What Is Line 10100 (Or 101) On Your Tax Return?

Written by Bryan Daly
Fact-checked by Caitlin Wood
Last Updated January 31, 2023

With tax season on the way, it’s best to get a jumpstart on filing your return, so you don’t miss out on any benefits or run into any tax debt issues.

Staying organized and up to date with your income taxes is just as important as monitoring your credit score and managing loan payments and credit card bills.

For instance, one of the most important sections of your tax return to fill in correctly is Line 10100 (formerly 101), which has to do with your employment income. Keep reading to find out what Line 10100 is and why it’s an essential part of your tax return.

What Are Tax Lines? 

Tax lines are a filing system that the government and the Canada Revenue Agency (CRA) use to simplify tax reporting forms. Each line on one of these forms represents a different aspect of your tax return. While tax lines used to be 3 or 4 numbers long, the CRA announced that all lines would increase to 5 numbers as of tax season 2019.

What Is Line 10100 On Your Tax Return?

Until 2019, Line 10100 was known as Line 101. As mentioned, it’s one of the only lines that pretty much every Canadian taxpayer has to complete on their return because it’s how people declare their employment income to the Canada Revenue Agency.  

Find out why you need to file your taxes if you have no income

If you work for one or more conventional businesses, Line 10100 appears as “Box 14” on any T4 tax slips you receive from your employer(s). The total amount of T4 slips you get for that tax year makes up Line 10100 on your federal tax return, which means income earned through multiple employers should be declared individually.

Where Can You Find Line 10100 On Your Tax Return?

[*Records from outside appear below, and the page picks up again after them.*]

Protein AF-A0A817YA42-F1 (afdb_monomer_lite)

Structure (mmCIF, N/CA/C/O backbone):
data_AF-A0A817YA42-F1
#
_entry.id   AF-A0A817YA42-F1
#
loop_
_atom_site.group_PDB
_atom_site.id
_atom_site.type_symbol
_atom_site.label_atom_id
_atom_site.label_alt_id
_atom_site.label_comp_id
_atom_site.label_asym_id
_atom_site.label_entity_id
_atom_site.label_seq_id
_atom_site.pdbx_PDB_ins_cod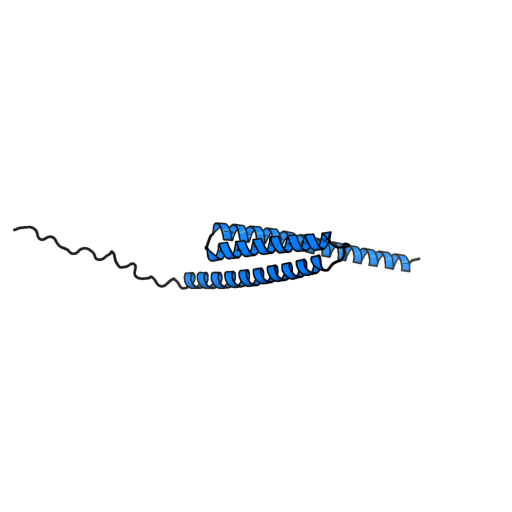e
_atom_site.Cartn_x
_atom_site.Cartn_y
_atom_site.Cartn_z
_atom_site.occupancy
_atom_site.B_iso_or_equiv
_atom_site.auth_seq_id
_atom_site.auth_comp_id
_atom_site.auth_asym_id
_atom_site.auth_atom_id
_atom_site.pdbx_PDB_model_num
ATOM 1 N N . MET A 1 1 ? -45.456 20.739 66.425 1.00 67.88 1 MET A N 1
ATOM 2 C CA . MET A 1 1 ? -44.773 19.498 66.003 1.00 67.88 1 MET A CA 1
ATOM 3 C C . MET A 1 1 ? -43.724 19.908 64.980 1.00 67.88 1 MET A C 1
ATOM 5 O O . MET A 1 1 ? -44.112 20.634 64.070 1.00 67.88 1 MET A O 1
ATOM 9 N N . PRO A 1 2 ? -42.426 19.602 65.153 1.00 51.25 2 PRO A N 1
ATOM 10 C CA . PRO A 1 2 ? -41.447 19.939 64.127 1.00 51.25 2 PRO A CA 1
ATOM 11 C C . PRO A 1 2 ? -41.668 19.028 62.901 1.00 51.25 2 PRO A C 1
ATOM 13 O O . PRO A 1 2 ? -42.015 17.859 63.088 1.00 51.25 2 PRO A O 1
ATOM 16 N N . PRO A 1 3 ? -41.540 19.544 61.668 1.00 56.12 3 PRO A N 1
ATOM 17 C CA . PRO A 1 3 ? -41.748 18.761 60.452 1.00 56.12 3 PRO A CA 1
ATOM 18 C C . PRO A 1 3 ? -40.688 17.655 60.325 1.00 56.12 3 PRO A C 1
ATOM 20 O O . PRO A 1 3 ? -39.501 17.902 60.534 1.00 56.12 3 PRO A O 1
ATOM 23 N N . GLN A 1 4 ? -41.122 16.433 60.002 1.00 65.50 4 GLN A N 1
ATOM 24 C CA . GLN A 1 4 ? -40.232 15.316 59.683 1.00 65.50 4 GLN A CA 1
ATOM 25 C C . GLN A 1 4 ? -39.715 15.496 58.250 1.00 65.50 4 GLN A C 1
ATOM 27 O O . GLN A 1 4 ? -40.502 15.562 57.311 1.00 65.50 4 GLN A O 1
ATOM 32 N N . ILE A 1 5 ? -38.396 15.618 58.099 1.00 60.88 5 ILE A N 1
ATOM 33 C CA . ILE A 1 5 ? -37.717 15.560 56.802 1.00 60.88 5 ILE A CA 1
ATOM 34 C C . ILE A 1 5 ? -37.718 14.087 56.384 1.00 60.88 5 ILE A C 1
ATOM 36 O O . ILE A 1 5 ? -37.093 13.260 57.049 1.00 60.88 5 ILE A O 1
ATOM 40 N N . ASP A 1 6 ? -38.459 13.761 55.327 1.00 60.62 6 ASP A N 1
ATOM 41 C CA . ASP A 1 6 ? -38.446 12.440 54.706 1.00 60.62 6 ASP A CA 1
ATOM 42 C C . ASP A 1 6 ? -37.123 12.269 53.945 1.00 60.62 6 ASP A C 1
ATOM 44 O O . ASP A 1 6 ? -36.902 12.870 52.894 1.00 60.62 6 ASP A O 1
ATOM 48 N N . ASN A 1 7 ? -36.202 11.505 54.534 1.00 59.59 7 ASN A N 1
ATOM 49 C CA . ASN A 1 7 ? -34.897 11.181 53.960 1.00 59.59 7 ASN A CA 1
ATOM 50 C C . ASN A 1 7 ? -34.974 9.965 53.023 1.00 59.59 7 ASN A C 1
ATOM 52 O O . ASN A 1 7 ? -34.026 9.178 52.956 1.00 59.59 7 ASN A O 1
ATOM 56 N N . THR A 1 8 ? -36.046 9.806 52.247 1.00 64.38 8 THR A N 1
ATOM 57 C CA . THR A 1 8 ? -35.938 9.051 50.996 1.00 64.38 8 THR A CA 1
ATOM 58 C C . THR A 1 8 ? -35.163 9.906 49.999 1.00 64.38 8 THR A C 1
ATOM 60 O O . THR A 1 8 ? -35.722 10.494 49.076 1.00 64.38 8 THR A O 1
ATOM 63 N N . LEU A 1 9 ? -33.851 10.017 50.218 1.00 57.41 9 LEU A N 1
ATOM 64 C CA . LEU A 1 9 ? -32.922 10.348 49.152 1.00 57.41 9 LEU A CA 1
ATOM 65 C C . LEU A 1 9 ? -33.160 9.266 48.085 1.00 57.41 9 LEU A C 1
ATOM 67 O O . LEU A 1 9 ? -32.939 8.092 48.401 1.00 57.41 9 LEU A O 1
ATOM 71 N N . PRO A 1 10 ? -33.673 9.582 46.882 1.00 56.03 10 PRO A N 1
ATOM 72 C CA . PRO A 1 10 ? -33.737 8.578 45.840 1.00 56.03 10 PRO A CA 1
ATOM 73 C C . PRO A 1 10 ? -32.297 8.132 45.590 1.00 56.03 10 PRO A C 1
ATOM 75 O O . PRO A 1 10 ? -31.451 8.915 45.162 1.00 56.03 10 PRO A O 1
ATOM 78 N N . LEU A 1 11 ? -32.015 6.866 45.889 1.00 56.91 11 LEU A N 1
ATOM 79 C CA . LEU A 1 11 ? -30.792 6.155 45.515 1.00 56.91 11 LEU A CA 1
ATOM 80 C C . LEU A 1 11 ? -30.740 5.916 43.988 1.00 56.91 11 LEU A C 1
ATOM 82 O O . LEU A 1 11 ? -30.109 4.978 43.523 1.00 56.91 11 LEU A O 1
ATOM 86 N N . ASP A 1 12 ? -31.337 6.806 43.190 1.00 57.91 12 ASP A N 1
ATOM 87 C CA . ASP A 1 12 ? -31.345 6.799 41.719 1.00 57.91 12 ASP A CA 1
ATOM 88 C C . ASP A 1 12 ? -30.008 7.302 41.133 1.00 57.91 12 ASP A C 1
ATOM 90 O O . ASP A 1 12 ? -29.924 7.748 39.989 1.00 57.91 12 ASP A O 1
ATOM 94 N N . GLY A 1 13 ? -28.943 7.276 41.937 1.00 57.34 13 GLY A N 1
ATOM 95 C CA . GLY A 1 13 ? -27.586 7.627 41.530 1.00 57.34 13 GLY A CA 1
ATOM 96 C C . GLY A 1 13 ? -26.712 6.431 41.150 1.00 57.34 13 GLY A C 1
ATOM 97 O O . GLY A 1 13 ? -25.646 6.661 40.586 1.00 57.34 13 GLY A O 1
ATOM 98 N N . ASP A 1 14 ? -27.142 5.193 41.434 1.00 56.22 14 ASP A N 1
ATOM 99 C CA . ASP A 1 14 ? -26.296 3.989 41.306 1.00 56.22 14 ASP A CA 1
ATOM 100 C C . ASP A 1 14 ? -26.826 2.918 40.332 1.00 56.22 14 ASP A C 1
ATOM 102 O O . ASP A 1 14 ? -26.160 1.914 40.093 1.00 56.22 14 ASP A O 1
ATOM 106 N N . GLU A 1 15 ? -27.956 3.145 39.654 1.00 55.56 15 GLU A N 1
ATOM 107 C CA . GLU A 1 15 ? -28.365 2.338 38.491 1.00 55.56 15 GLU A CA 1
ATOM 108 C C . GLU A 1 15 ? -27.784 2.906 37.182 1.00 55.56 15 GLU A C 1
ATOM 110 O O . GLU A 1 15 ? -28.469 3.248 36.220 1.00 55.56 15 GLU A O 1
ATOM 115 N N . LYS A 1 16 ? -26.455 2.981 37.122 1.00 58.19 16 LYS A N 1
ATOM 116 C CA . LYS A 1 16 ? -25.726 2.760 35.862 1.00 58.19 16 LYS A CA 1
ATOM 117 C C . LYS A 1 16 ? -24.800 1.564 36.039 1.00 58.19 16 LYS A C 1
ATOM 119 O O . LYS A 1 16 ? -23.617 1.620 35.729 1.00 58.19 16 LYS A O 1
ATOM 124 N N . ILE A 1 17 ? -25.373 0.488 36.574 1.00 55.91 17 ILE A N 1
ATOM 125 C CA . ILE A 1 17 ? -24.793 -0.850 36.550 1.00 55.91 17 ILE A CA 1
ATOM 126 C C . ILE A 1 17 ? -24.661 -1.234 35.078 1.00 55.91 17 ILE A C 1
ATOM 128 O O . ILE A 1 17 ? -25.667 -1.372 34.385 1.00 55.91 17 ILE A O 1
ATOM 132 N N . ASP A 1 18 ? -23.414 -1.315 34.618 1.00 60.91 18 ASP A N 1
ATOM 133 C CA . ASP A 1 18 ? -22.909 -2.114 33.502 1.00 60.91 18 ASP A CA 1
ATOM 134 C C . ASP A 1 18 ? -23.999 -2.766 32.644 1.00 60.91 18 ASP A C 1
ATOM 136 O O . ASP A 1 18 ? -24.293 -3.958 32.762 1.00 60.91 18 ASP A O 1
ATOM 140 N N . GLN A 1 19 ? -24.605 -1.980 31.751 1.0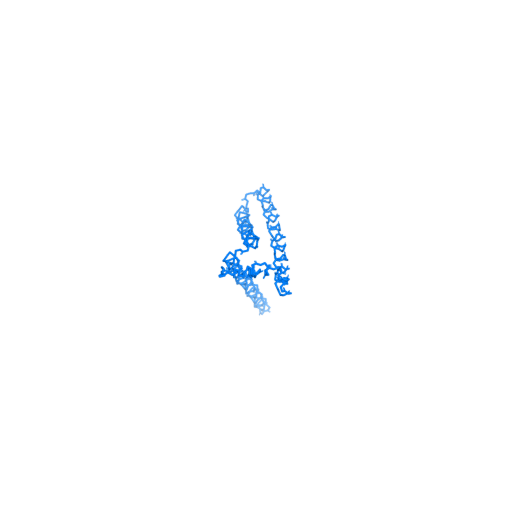0 58.50 19 GLN A N 1
ATOM 141 C CA . GLN A 1 19 ? -25.424 -2.558 30.699 1.00 58.50 19 GLN A CA 1
ATOM 142 C C . GLN A 1 19 ? -24.494 -3.494 29.915 1.00 58.50 19 GLN A C 1
ATOM 144 O O . GLN A 1 19 ? -23.466 -3.023 29.412 1.00 58.50 19 GLN A O 1
ATOM 149 N N . PRO A 1 20 ? -24.782 -4.808 29.831 1.00 60.38 20 PRO A N 1
ATOM 150 C CA . PRO A 1 20 ? -23.977 -5.695 29.013 1.00 60.38 20 PRO A CA 1
ATOM 151 C C . PRO A 1 20 ? -23.940 -5.095 27.608 1.00 60.38 20 PRO A C 1
ATOM 153 O O . PRO A 1 20 ? -24.995 -4.829 27.031 1.00 60.38 20 PRO A O 1
ATOM 156 N N . LEU A 1 21 ? -22.726 -4.812 27.108 1.00 63.69 21 LEU A N 1
ATOM 157 C CA . LEU A 1 21 ? -22.497 -4.322 25.745 1.00 63.69 21 LEU A CA 1
ATOM 158 C C . LEU A 1 21 ? -23.414 -5.104 24.818 1.00 63.69 21 LEU A C 1
ATOM 160 O O . LEU A 1 21 ? -23.349 -6.340 24.834 1.00 63.69 21 LEU A O 1
ATOM 164 N N . SER A 1 22 ? -24.254 -4.397 24.056 1.00 73.81 22 SER A N 1
ATOM 165 C CA . SER A 1 22 ? -25.194 -5.066 23.167 1.00 73.81 22 SER A CA 1
ATOM 166 C C . SER A 1 22 ? -24.409 -6.021 22.271 1.00 73.81 22 SER A C 1
ATOM 168 O O . SER A 1 22 ? -23.252 -5.754 21.921 1.00 73.81 22 SER A O 1
ATOM 170 N N . ASP A 1 23 ? -25.007 -7.149 21.897 1.00 79.75 23 ASP A N 1
ATOM 171 C CA . ASP A 1 23 ? -24.336 -8.151 21.058 1.00 79.75 23 ASP A CA 1
ATOM 172 C C . ASP A 1 23 ? -23.726 -7.526 19.787 1.00 79.75 23 ASP A C 1
ATOM 174 O O . ASP A 1 23 ? -22.699 -7.978 19.271 1.00 79.75 23 ASP A O 1
ATOM 178 N N . ASN A 1 24 ? -24.320 -6.422 19.323 1.00 80.50 24 ASN A N 1
ATOM 179 C CA . ASN A 1 24 ? -23.842 -5.629 18.203 1.00 80.50 24 ASN A CA 1
ATOM 180 C C . ASN A 1 24 ? -22.522 -4.896 18.509 1.00 80.50 24 ASN A C 1
ATOM 182 O O . ASN A 1 24 ? -21.579 -4.957 17.717 1.00 80.50 24 ASN A O 1
ATOM 186 N N . ASP A 1 25 ? -22.399 -4.282 19.685 1.00 83.31 25 ASP A N 1
ATOM 187 C CA . ASP A 1 25 ? -21.184 -3.577 20.110 1.00 83.31 25 ASP A CA 1
ATOM 188 C C . ASP A 1 25 ? -20.020 -4.549 20.329 1.00 83.31 25 ASP A C 1
ATOM 190 O O . ASP A 1 25 ? -18.876 -4.278 19.944 1.00 83.31 25 ASP A O 1
ATOM 194 N N . GLN A 1 26 ? -20.307 -5.742 20.856 1.00 78.75 26 GLN A N 1
ATOM 195 C CA . GLN A 1 26 ? -19.303 -6.798 20.990 1.00 78.75 26 GLN A CA 1
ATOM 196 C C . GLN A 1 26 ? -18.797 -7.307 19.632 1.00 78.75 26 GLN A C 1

If you look at a completed federal tax return from the year 2019 or later, Line 10100 should be the first line located under “Step 2 – Total Income”, which is normally on Page 3 of your T1 – Income Tax and Benefit Return (also called a T1 General Form). 

line 10100

You can generally find the form online through tax filing software or by downloading it through your CRA MyAccount. Depending on the tax software you use, the line may appear under different sections. For example, with TurboTax, you can find Line 10100 in the tax summary section. 

Filing Your Tax Return

Don’t forget, the amount you have to enter for Line 10100 of your federal tax return is listed under Box 14 of your T4 slip. Whether you’re using tax software, hiring a tax accountant or filing your taxes manually, you must report the total income you’ve earned as stated on each T4 slip you get. Employment income qualifies as any earnings from:

  • Salaries
  • Wages
  • Honorariums
  • Bonuses
  • Tips (only those that would appear on a T4) 
  • Commissions

Important Tax Return Lines You Should Know

Over the past few years, the CRA has gradually changed most tax lines in Canada from 3 or 4 numbers to 5-digit codes as a way to make tax reporting more efficient. Here are some of the most important tax lines you should know: 

Year 2018 and BeforeYear 2019 and AfterDescription
10110100Employment income from T4 tax slips
10410400Other employment income (royalties, foreign income, etc.)
11311300Old Age Security (OAS) pension
11411400Canada Pension Plan (CPP) OR Quebec Pension Plan (QPP) benefits 
11911900Employment Insurance (EI) and other  related benefits
12612600Net rental income, minus deductions (losses) 
12712700Taxable capital gains (or net capital losses)  
12912900Registered Retirement Savings Plan (RRSP) income 
14414400Workers’ compensation benefits 
14514500Social assistance payments
23623600Net income 
26026000Taxable income
30030000Basic personal amount
30830800CPP contributions
35035000Total federal non-refundable tax credits
40640600Federal tax 
43743700Total income tax deducted 
48448400Tax Refund

Tax Line 10100 vs. Tax Line 10400 vs. Tax Line 15000

It’s no secret that filing your own taxes can get a tad confusing, particularly when you’re dealing with your federal and provincial/territorial taxes at the same time. For example, there are 3 tax lines in particular that can be easily mixed up if you’re not careful:

Line 10100

This line refers solely to employment income, meaning anything that appears on a T4 tax slip in box 14. 

Line 10400

Where line 10100 refers only to your employment found on box 14 of your T4, line 10400 refers to your less-traditional income to report, such as royalties, health benefits and payments from other countries. These incomes must be declared on Line 10400 of your federal tax return and cannot be accommodated on a T4 slip. 

Line 15000

This is another line that you’ll see on a federal tax return. Unlike line 10100, line 15000 includes all income, including income from employment, investments, interest, taxable gains, RRSPs and any other sources.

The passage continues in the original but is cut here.